Indeed, there is a jarring incongruity between Ishi’s simple urn, inscribed with the words “ISHI, THE LAST YAHI INDIAN,” and the ornate columbarium at Olivet Memorial Park where the ashes are housed along with those of hundreds of other people.
The niche holding the urn is at eye level above a highly polished marble floor. Taped organ music plays softly, continuously. Most of the nearby niches are adorned with plastic flowers.
Ishi’s displays a spray of dried wildflowers, acorns and arrows, reminders of his homeland and way of life. The arrangement has been there as long as anyone can remember.
“I think he should be allowed to rest in peace here, undisturbed,” said Robert Lefebvre, Olivet’s manager.
But Lefebvre, who calls himself part Native American, said he sympathizes with those who would see Ishi laid to rest in his homeland.
“I understand, I respect their desire to bring back the Indian culture,” he said. “But if this were my relative, I wouldn’t want anybody to disturb him.”
Deep in the Ishi Wilderness, Lisa Sedlacek wonders how anyone can doubt Ishi’s rightful place.
For 11 years, as a trail manager with the U.S. Forest Service, Sedlacek has explored the trails the Yahi once trod.

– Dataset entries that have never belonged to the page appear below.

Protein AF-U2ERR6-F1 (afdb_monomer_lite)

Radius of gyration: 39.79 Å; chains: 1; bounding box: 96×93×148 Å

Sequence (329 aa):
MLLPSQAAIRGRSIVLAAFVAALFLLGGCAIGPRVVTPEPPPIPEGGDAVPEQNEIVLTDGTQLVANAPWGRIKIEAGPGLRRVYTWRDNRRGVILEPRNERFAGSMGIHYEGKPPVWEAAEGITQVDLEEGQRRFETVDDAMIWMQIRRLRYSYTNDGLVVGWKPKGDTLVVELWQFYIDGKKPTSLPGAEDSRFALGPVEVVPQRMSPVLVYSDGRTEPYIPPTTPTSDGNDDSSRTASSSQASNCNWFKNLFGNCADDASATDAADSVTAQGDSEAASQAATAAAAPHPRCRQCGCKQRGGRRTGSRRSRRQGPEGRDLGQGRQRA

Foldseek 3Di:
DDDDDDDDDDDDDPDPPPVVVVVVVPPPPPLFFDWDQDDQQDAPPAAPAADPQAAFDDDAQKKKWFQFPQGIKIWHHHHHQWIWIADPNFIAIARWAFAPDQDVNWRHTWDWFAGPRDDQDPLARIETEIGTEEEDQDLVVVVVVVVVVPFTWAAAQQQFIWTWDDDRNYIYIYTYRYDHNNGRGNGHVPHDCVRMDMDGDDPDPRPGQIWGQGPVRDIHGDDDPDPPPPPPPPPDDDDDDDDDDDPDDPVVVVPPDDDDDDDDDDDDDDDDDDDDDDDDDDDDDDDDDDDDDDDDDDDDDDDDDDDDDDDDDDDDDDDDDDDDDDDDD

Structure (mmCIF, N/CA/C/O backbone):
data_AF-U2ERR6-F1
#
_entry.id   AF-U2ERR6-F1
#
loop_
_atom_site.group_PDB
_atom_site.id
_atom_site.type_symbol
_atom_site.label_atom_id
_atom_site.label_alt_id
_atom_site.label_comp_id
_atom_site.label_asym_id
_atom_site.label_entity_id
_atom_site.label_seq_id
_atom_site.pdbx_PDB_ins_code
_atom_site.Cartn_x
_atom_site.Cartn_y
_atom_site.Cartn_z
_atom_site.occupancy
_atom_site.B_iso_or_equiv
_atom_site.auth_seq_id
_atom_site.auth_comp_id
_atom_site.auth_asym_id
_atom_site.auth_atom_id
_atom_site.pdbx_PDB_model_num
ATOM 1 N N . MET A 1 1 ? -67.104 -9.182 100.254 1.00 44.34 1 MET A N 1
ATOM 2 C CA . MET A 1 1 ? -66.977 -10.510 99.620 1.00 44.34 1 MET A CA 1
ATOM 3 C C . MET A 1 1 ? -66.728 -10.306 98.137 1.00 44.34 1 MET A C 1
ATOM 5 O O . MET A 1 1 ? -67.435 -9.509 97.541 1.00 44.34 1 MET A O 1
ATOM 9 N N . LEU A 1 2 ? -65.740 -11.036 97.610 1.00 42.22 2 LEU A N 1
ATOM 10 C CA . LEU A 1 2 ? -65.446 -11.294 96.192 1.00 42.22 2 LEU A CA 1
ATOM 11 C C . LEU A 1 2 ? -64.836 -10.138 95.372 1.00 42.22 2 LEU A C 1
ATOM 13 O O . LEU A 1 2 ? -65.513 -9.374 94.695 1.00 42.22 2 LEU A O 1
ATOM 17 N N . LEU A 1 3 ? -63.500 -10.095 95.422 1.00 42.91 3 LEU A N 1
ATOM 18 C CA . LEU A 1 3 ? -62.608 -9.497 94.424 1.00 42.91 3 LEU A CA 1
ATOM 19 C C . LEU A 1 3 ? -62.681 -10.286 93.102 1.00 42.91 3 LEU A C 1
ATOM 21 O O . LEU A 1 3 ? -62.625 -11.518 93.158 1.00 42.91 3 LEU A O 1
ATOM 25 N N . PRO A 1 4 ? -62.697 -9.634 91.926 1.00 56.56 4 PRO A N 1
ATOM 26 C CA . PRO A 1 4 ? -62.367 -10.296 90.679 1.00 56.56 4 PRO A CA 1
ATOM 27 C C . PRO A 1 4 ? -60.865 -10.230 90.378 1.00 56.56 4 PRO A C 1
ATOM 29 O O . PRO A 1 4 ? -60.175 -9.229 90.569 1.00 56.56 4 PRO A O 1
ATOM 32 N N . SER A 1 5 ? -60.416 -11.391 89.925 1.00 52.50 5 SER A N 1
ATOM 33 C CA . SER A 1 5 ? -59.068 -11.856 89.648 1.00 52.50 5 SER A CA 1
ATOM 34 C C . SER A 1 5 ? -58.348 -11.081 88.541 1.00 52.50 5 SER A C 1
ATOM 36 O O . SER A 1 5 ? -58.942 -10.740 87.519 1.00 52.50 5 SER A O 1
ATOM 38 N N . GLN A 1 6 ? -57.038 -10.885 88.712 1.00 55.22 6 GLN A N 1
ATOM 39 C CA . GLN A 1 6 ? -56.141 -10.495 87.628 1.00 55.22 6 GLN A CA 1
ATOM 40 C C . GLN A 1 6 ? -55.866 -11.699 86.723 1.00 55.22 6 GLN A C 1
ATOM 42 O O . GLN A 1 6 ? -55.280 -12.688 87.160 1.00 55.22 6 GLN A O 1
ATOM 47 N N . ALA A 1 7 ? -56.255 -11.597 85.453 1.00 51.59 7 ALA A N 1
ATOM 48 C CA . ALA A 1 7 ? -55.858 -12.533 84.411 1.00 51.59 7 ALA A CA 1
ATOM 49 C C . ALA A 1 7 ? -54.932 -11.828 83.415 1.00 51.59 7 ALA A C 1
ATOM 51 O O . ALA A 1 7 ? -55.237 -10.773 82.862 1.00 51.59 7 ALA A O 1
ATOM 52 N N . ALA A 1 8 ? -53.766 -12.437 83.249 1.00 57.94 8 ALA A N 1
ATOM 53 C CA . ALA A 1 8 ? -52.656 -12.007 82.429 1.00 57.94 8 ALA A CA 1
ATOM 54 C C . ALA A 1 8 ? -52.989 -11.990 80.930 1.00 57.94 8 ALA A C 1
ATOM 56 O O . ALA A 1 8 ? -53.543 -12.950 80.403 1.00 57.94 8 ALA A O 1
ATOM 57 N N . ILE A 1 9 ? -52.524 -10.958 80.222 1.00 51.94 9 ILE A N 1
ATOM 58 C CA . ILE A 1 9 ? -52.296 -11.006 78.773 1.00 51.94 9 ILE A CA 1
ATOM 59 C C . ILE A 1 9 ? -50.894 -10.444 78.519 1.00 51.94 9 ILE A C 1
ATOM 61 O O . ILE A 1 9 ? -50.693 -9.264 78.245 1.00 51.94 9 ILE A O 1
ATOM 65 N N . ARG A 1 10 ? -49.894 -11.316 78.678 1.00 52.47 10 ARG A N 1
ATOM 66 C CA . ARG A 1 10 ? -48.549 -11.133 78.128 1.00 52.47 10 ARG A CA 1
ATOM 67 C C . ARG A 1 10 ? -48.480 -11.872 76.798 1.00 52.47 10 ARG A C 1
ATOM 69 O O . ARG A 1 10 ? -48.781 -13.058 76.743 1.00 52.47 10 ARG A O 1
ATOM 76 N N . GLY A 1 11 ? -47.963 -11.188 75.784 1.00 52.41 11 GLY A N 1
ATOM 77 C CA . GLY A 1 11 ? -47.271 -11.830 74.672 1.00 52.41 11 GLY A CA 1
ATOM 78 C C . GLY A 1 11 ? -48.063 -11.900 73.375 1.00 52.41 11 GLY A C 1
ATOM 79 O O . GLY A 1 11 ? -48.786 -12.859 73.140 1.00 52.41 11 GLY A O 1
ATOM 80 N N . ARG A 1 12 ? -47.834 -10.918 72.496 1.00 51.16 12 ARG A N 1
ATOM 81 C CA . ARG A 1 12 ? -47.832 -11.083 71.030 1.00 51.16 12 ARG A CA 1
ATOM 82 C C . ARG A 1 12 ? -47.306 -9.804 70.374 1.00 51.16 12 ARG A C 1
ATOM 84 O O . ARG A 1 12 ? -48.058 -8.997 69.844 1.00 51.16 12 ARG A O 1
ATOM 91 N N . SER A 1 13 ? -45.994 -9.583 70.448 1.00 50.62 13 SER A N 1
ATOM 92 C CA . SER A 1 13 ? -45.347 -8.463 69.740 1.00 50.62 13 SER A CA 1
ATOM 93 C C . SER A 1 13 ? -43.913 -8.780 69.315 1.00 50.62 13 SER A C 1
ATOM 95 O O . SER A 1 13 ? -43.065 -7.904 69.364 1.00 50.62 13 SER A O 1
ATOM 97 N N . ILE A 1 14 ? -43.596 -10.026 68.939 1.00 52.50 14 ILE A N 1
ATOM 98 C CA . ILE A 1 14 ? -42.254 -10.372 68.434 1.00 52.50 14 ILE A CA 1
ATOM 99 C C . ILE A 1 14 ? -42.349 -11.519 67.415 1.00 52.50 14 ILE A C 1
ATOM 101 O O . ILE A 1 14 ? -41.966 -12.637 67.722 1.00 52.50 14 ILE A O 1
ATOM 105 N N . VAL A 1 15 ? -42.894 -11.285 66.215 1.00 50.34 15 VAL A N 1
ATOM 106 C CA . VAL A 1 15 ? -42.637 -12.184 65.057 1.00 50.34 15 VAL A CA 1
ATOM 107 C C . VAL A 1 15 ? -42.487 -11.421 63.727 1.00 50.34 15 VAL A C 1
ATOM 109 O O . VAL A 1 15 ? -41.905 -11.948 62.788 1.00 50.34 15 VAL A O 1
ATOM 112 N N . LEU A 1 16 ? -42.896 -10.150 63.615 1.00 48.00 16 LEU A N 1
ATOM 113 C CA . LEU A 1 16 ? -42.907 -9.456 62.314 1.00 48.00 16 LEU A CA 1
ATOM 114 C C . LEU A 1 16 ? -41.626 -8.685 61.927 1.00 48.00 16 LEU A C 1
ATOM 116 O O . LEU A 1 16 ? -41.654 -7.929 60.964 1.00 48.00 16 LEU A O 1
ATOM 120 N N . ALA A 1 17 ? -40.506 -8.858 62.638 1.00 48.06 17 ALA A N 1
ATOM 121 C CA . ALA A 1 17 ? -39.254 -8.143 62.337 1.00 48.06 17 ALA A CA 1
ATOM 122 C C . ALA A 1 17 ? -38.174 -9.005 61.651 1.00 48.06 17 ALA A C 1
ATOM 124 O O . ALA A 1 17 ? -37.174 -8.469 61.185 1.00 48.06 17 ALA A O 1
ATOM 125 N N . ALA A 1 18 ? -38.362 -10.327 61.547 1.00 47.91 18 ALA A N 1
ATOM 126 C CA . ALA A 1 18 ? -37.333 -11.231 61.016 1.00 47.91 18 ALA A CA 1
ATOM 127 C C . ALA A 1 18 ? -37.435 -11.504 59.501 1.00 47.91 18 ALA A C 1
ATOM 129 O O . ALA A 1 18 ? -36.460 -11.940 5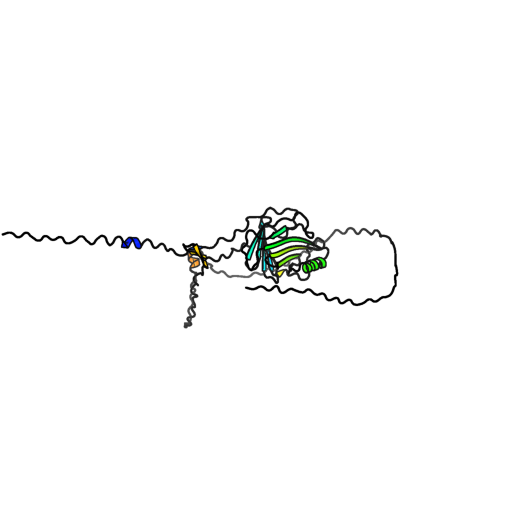8.899 1.00 47.91 18 ALA A O 1
ATOM 130 N N . PHE A 1 19 ? -38.572 -11.214 58.855 1.00 46.69 19 PHE A N 1
ATOM 131 C CA . PHE A 1 19 ? -38.748 -11.478 57.416 1.00 46.69 19 PHE A CA 1
ATOM 132 C C . PHE A 1 19 ? -38.310 -10.329 56.494 1.00 46.69 19 PHE A C 1
ATOM 134 O O . PHE A 1 19 ? -38.049 -10.566 55.319 1.00 46.69 19 PHE A O 1
ATOM 141 N N . VAL A 1 20 ? -38.158 -9.101 57.005 1.00 51.78 20 VAL A N 1
ATOM 142 C CA . VAL A 1 20 ? -37.694 -7.956 56.192 1.00 51.78 20 VAL A CA 1
ATOM 143 C C . VAL A 1 20 ? -36.166 -7.957 56.030 1.00 51.78 20 VAL A C 1
ATOM 145 O O . VAL A 1 20 ? -35.658 -7.548 54.992 1.00 51.78 20 VAL A O 1
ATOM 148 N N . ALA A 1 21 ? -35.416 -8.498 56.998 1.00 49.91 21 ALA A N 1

The wilderness is a land of mountain lions, black bears, rattlesnakes and towering digger pines. Salmon still leap in Mill and Deer creeks, where Ishi once fished and swam. Eagles still circle Black Rock, the soaring lava rock that towers above Mill Creek. Smoke from campfires still blackens the ceilings of caves carved at its base, where the Yahi cooked their meals and spent their nights.
So little has changed since the Yahi lived here, Sedlacek said, that “if Ishi returned today, he would recognize it.”
Squatting near Deer Creek, where archeologists believe a large group of Yahi once lived, Sedlacek said there is something “unsettled about his death. . . . I have the greatest respect for the Native American people who lived here. This would be a way of saying we’re sorry.”